- **Work to complete**
In the records below, find the line with "ATOM 47 C CA" and the line with "ATOM 76 N N"; return exactly those lines and every line between them.

--- Provided records ---

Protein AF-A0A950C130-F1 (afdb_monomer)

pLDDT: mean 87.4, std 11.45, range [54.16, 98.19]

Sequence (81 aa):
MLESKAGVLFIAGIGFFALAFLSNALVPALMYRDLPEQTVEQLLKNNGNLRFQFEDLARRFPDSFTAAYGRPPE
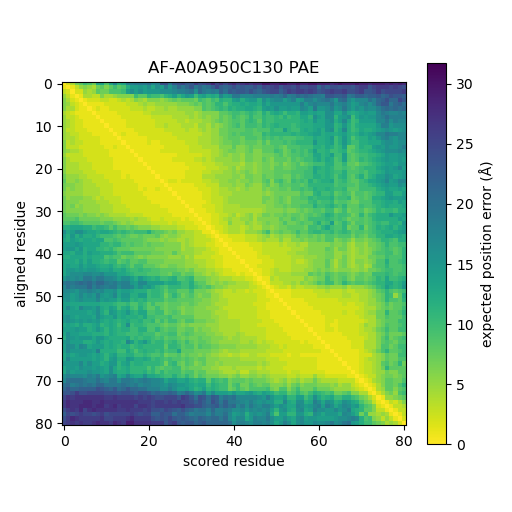DVAEREK

Foldseek 3Di:
DCPPPVNVVVVVVVVVVVVCCCPPPVVVCVVCVVPDDDDPVRCVVVPVCPVVVLVVCCVPPVVVSCVPPNDDDPDPVSVVD

Radius of gyration: 24.44 Å; Cα contacts (8 Å, |Δi|>4): 23; chains: 1; bounding box: 52×26×57 Å

Structure (mmCIF, N/CA/C/O backbone):
data_AF-A0A950C130-F1
#
_entry.id   AF-A0A950C130-F1
#
loop_
_atom_site.group_PDB
_atom_site.id
_atom_site.type_symbol
_atom_site.label_atom_id
_atom_site.label_alt_id
_atom_site.label_comp_id
_atom_site.label_asym_id
_atom_site.label_entity_id
_atom_site.label_seq_id
_atom_site.pdbx_PDB_ins_code
_atom_site.Cartn_x
_atom_site.Cartn_y
_atom_site.Cartn_z
_atom_site.occupancy
_atom_site.B_iso_or_equiv
_atom_site.auth_seq_id
_atom_site.auth_comp_id
_atom_site.auth_asym_id
_atom_site.auth_atom_id
_atom_site.pdbx_PDB_model_num
ATOM 1 N N . MET A 1 1 ? -27.819 6.225 33.338 1.00 64.06 1 MET A N 1
ATOM 2 C CA . MET A 1 1 ? -26.343 6.062 33.222 1.00 64.06 1 MET A CA 1
ATOM 3 C C . MET A 1 1 ? -25.820 6.381 31.819 1.00 64.06 1 MET A C 1
ATOM 5 O O . MET A 1 1 ? -24.803 7.060 31.729 1.00 64.06 1 MET A O 1
ATOM 9 N N . LEU A 1 2 ? -26.500 5.957 30.744 1.00 63.19 2 LEU A N 1
ATOM 10 C CA . LEU A 1 2 ? -26.089 6.208 29.347 1.00 63.19 2 LEU A CA 1
ATOM 11 C C . LEU A 1 2 ? -26.080 7.698 28.947 1.00 63.19 2 LEU A C 1
ATOM 13 O O . LEU A 1 2 ? -25.275 8.102 28.121 1.00 63.19 2 LEU A O 1
ATOM 17 N N . GLU A 1 3 ? -26.909 8.523 29.589 1.00 76.00 3 GLU A N 1
ATOM 18 C CA . GLU A 1 3 ? -26.987 9.979 29.361 1.00 76.00 3 GLU A CA 1
ATOM 19 C C . GLU A 1 3 ? -25.921 10.777 30.130 1.00 76.00 3 GLU A C 1
ATOM 21 O O . GLU A 1 3 ? -25.812 11.995 29.989 1.00 76.00 3 GLU A O 1
ATOM 26 N N . SER A 1 4 ? -25.123 10.111 30.973 1.00 91.19 4 SER A N 1
ATOM 27 C CA . SER A 1 4 ? -24.000 10.781 31.626 1.00 91.19 4 SER A CA 1
ATOM 28 C C . SER A 1 4 ? -22.957 11.167 30.577 1.00 91.19 4 SER A C 1
ATOM 30 O O . SER A 1 4 ? -22.761 10.455 29.594 1.00 91.19 4 SER A O 1
ATOM 32 N N . LYS A 1 5 ? -22.230 12.267 30.803 1.00 89.25 5 LYS A N 1
ATOM 33 C CA . LYS A 1 5 ? -21.153 12.712 29.899 1.00 89.25 5 LYS A CA 1
ATOM 34 C C . LYS A 1 5 ? -20.155 11.585 29.592 1.00 89.25 5 LYS A C 1
ATOM 36 O O . LYS A 1 5 ? -19.735 11.430 28.452 1.00 89.25 5 LYS A O 1
ATOM 41 N N . ALA A 1 6 ? -19.833 10.771 30.599 1.00 91.12 6 ALA A N 1
ATOM 42 C CA . ALA A 1 6 ? -18.981 9.595 30.450 1.00 91.12 6 ALA A CA 1
ATOM 43 C C . ALA A 1 6 ? -19.608 8.519 29.544 1.00 91.12 6 ALA A C 1
ATOM 45 O O . ALA A 1 6 ? -18.927 7.990 28.672 1.00 91.12 6 ALA A O 1
ATOM 46 N N . GLY A 1 7 ? -20.906 8.233 29.701 1.00 91.38 7 GLY A N 1
ATOM 47 C CA . GLY A 1 7 ? -21.638 7.296 28.841 1.00 91.38 7 GLY A CA 1
ATOM 48 C C . GLY A 1 7 ? -21.681 7.744 27.379 1.00 91.38 7 GLY A C 1
ATOM 49 O O . GLY A 1 7 ? -21.399 6.949 26.485 1.00 91.38 7 GLY A O 1
ATOM 50 N N . VAL A 1 8 ? -21.938 9.033 27.138 1.00 92.06 8 VAL A N 1
ATOM 51 C CA . VAL A 1 8 ? -21.945 9.616 25.787 1.00 92.06 8 VAL A CA 1
ATOM 52 C C . VAL A 1 8 ? -20.567 9.511 25.132 1.00 92.06 8 VAL A C 1
ATOM 54 O O . VAL A 1 8 ? -20.469 9.058 23.994 1.00 92.06 8 VAL A O 1
ATOM 57 N N . LEU A 1 9 ? -19.495 9.872 25.846 1.00 94.12 9 LEU A N 1
ATOM 58 C CA . LEU A 1 9 ? -18.126 9.776 25.325 1.00 94.12 9 LEU A CA 1
ATOM 59 C C . LEU A 1 9 ? -17.701 8.331 25.058 1.00 94.12 9 LEU A C 1
ATOM 61 O O . LEU A 1 9 ? -17.022 8.069 24.071 1.00 94.12 9 LEU A O 1
ATOM 65 N N . PHE A 1 10 ? -18.122 7.391 25.901 1.00 94.56 10 PHE A N 1
ATOM 66 C CA . PHE A 1 10 ? -17.831 5.976 25.706 1.00 94.56 10 PHE A CA 1
ATOM 67 C C . PHE A 1 10 ? -18.493 5.428 24.433 1.00 94.56 10 PHE A C 1
ATOM 69 O O . PHE A 1 10 ? -17.822 4.810 23.608 1.00 94.56 10 PHE A O 1
ATOM 76 N N . ILE A 1 11 ? -19.784 5.712 24.224 1.00 94.44 11 ILE A N 1
ATOM 77 C CA . ILE A 1 11 ? -20.515 5.285 23.018 1.00 94.44 11 ILE A CA 1
ATOM 78 C C . ILE A 1 11 ? -19.936 5.954 21.768 1.00 94.44 11 ILE A C 1
ATOM 80 O O . ILE A 1 11 ? -19.702 5.281 20.765 1.00 94.44 11 ILE A O 1
ATOM 84 N N . ALA A 1 12 ? -19.663 7.261 21.833 1.00 94.75 12 ALA A N 1
ATOM 85 C CA . ALA A 1 12 ? -19.038 7.992 20.737 1.00 94.75 12 ALA A CA 1
ATOM 86 C C . ALA A 1 12 ? -17.649 7.428 20.402 1.00 94.75 12 ALA A C 1
ATOM 88 O O . ALA A 1 12 ? -17.329 7.252 19.229 1.00 94.75 12 ALA A O 1
ATOM 89 N N . GLY A 1 13 ? -16.853 7.082 21.418 1.00 96.25 13 GLY A N 1
ATOM 90 C CA . GLY A 1 13 ? -15.550 6.443 21.253 1.00 96.25 13 GLY A CA 1
ATOM 91 C C . GLY A 1 13 ? -15.653 5.102 20.531 1.00 96.25 13 GLY A C 1
ATOM 92 O O . GLY A 1 13 ? -14.958 4.890 19.541 1.00 96.25 13 GLY A O 1
ATOM 93 N N . ILE A 1 14 ? -16.564 4.222 20.956 1.00 97.75 14 ILE A N 1
ATOM 94 C CA . ILE A 1 14 ? -16.788 2.933 20.283 1.00 97.75 14 ILE A CA 1
ATOM 95 C C . ILE A 1 14 ? -17.239 3.140 18.835 1.00 97.75 14 ILE A C 1
ATOM 97 O O . ILE A 1 14 ? -16.700 2.502 17.933 1.00 97.75 14 ILE A O 1
ATOM 101 N N . GLY A 1 15 ? -18.192 4.044 18.596 1.00 97.38 15 GLY A N 1
ATOM 102 C CA . GLY A 1 15 ? -18.675 4.349 17.248 1.00 97.38 15 GLY A CA 1
ATOM 103 C C . GLY A 1 15 ? -17.562 4.868 16.338 1.00 97.38 15 GLY A C 1
ATOM 104 O O . GLY A 1 15 ? -17.416 4.400 15.210 1.00 97.38 15 GLY A O 1
ATOM 105 N N . PHE A 1 16 ? -16.725 5.772 16.848 1.00 97.50 16 PHE A N 1
ATOM 106 C CA . PHE A 1 16 ? -15.565 6.285 16.128 1.00 97.50 16 PHE A CA 1
ATOM 107 C C . PHE A 1 16 ? -14.572 5.172 15.779 1.00 97.50 16 PHE A C 1
ATOM 109 O O . PHE A 1 16 ? -14.178 5.053 14.622 1.00 97.50 16 PHE A O 1
ATOM 116 N N . PHE A 1 17 ? -14.206 4.325 16.744 1.00 97.69 17 PHE A N 1
ATOM 117 C CA . PHE A 1 17 ? -13.281 3.216 16.503 1.00 97.69 17 PHE A CA 1
ATOM 118 C C . PHE A 1 17 ? -13.838 2.197 15.508 1.00 97.69 17 PHE A C 1
ATOM 120 O O . PHE A 1 17 ? -13.107 1.748 14.627 1.00 97.69 17 PHE A O 1
ATOM 127 N N . ALA A 1 18 ? -15.126 1.863 15.601 1.00 98.19 18 ALA A N 1
ATOM 128 C CA . ALA A 1 18 ? -15.775 0.962 14.655 1.00 98.19 18 ALA A CA 1
ATOM 129 C C . ALA A 1 18 ? -15.749 1.536 13.231 1.00 98.19 18 ALA A C 1
ATOM 131 O O . ALA A 1 18 ? -15.355 0.842 12.295 1.00 98.19 18 ALA A O 1
ATOM 132 N N . LEU A 1 19 ? -16.101 2.814 13.064 1.00 97.94 19 LEU A N 1
ATOM 133 C CA . LEU A 1 19 ? -16.047 3.482 11.763 1.00 97.94 19 LEU A CA 1
ATOM 134 C C . LEU A 1 19 ? -14.616 3.575 11.226 1.00 97.94 19 LEU A C 1
ATOM 136 O O . LEU A 1 19 ? -14.397 3.302 10.049 1.00 97.94 19 LEU A O 1
ATOM 140 N N . ALA A 1 20 ? -13.645 3.903 12.079 1.00 97.75 20 ALA A N 1
ATOM 141 C CA . ALA A 1 20 ? -12.240 3.976 11.701 1.00 97.75 20 ALA A CA 1
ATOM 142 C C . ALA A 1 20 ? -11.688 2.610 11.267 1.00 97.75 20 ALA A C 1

---

- **Finished exercise**
ATOM 47 C CA . GLY A 1 7 ? -21.638 7.296 28.841 1.00 91.38 7 GLY A CA 1
ATOM 48 C C . GLY A 1 7 ? -21.681 7.744 27.379 1.00 91.38 7 GLY A C 1
ATOM 49 O O . GLY A 1 7 ? -21.399 6.949 26.485 1.00 91.38 7 GLY A O 1
ATOM 50 N N . VAL A 1 8 ? -21.938 9.033 27.138 1.00 92.06 8 VAL A N 1
ATOM 51 C CA . VAL A 1 8 ? -21.945 9.616 25.787 1.00 92.06 8 VAL A CA 1
ATOM 52 C C . VAL A 1 8 ? -20.567 9.511 25.132 1.00 92.06 8 VAL A C 1
ATOM 54 O O . VAL A 1 8 ? -20.469 9.058 23.994 1.00 92.06 8 VAL A O 1
ATOM 57 N N . LEU A 1 9 ? -19.495 9.872 25.846 1.00 94.12 9 LEU A N 1
ATOM 58 C CA . LEU A 1 9 ? -18.126 9.776 25.325 1.00 94.12 9 LEU A CA 1
ATOM 59 C C . LEU A 1 9 ? -17.701 8.331 25.058 1.00 94.12 9 LEU A C 1
ATOM 61 O O . LEU A 1 9 ? -17.022 8.069 24.071 1.00 94.12 9 LEU A O 1
ATOM 65 N N . PHE A 1 10 ? -18.122 7.391 25.901 1.00 94.56 10 PHE A N 1
ATOM 66 C CA . PHE A 1 10 ? -17.831 5.976 25.706 1.00 94.56 10 PHE A CA 1
ATOM 67 C C . PHE A 1 10 ? -18.493 5.428 24.433 1.00 94.56 10 PHE A C 1
ATOM 69 O O . PHE A 1 10 ? -17.822 4.810 23.608 1.00 94.56 10 PHE A O 1
ATOM 76 N N . ILE A 1 11 ? -19.784 5.712 24.224 1.00 94.44 11 ILE A N 1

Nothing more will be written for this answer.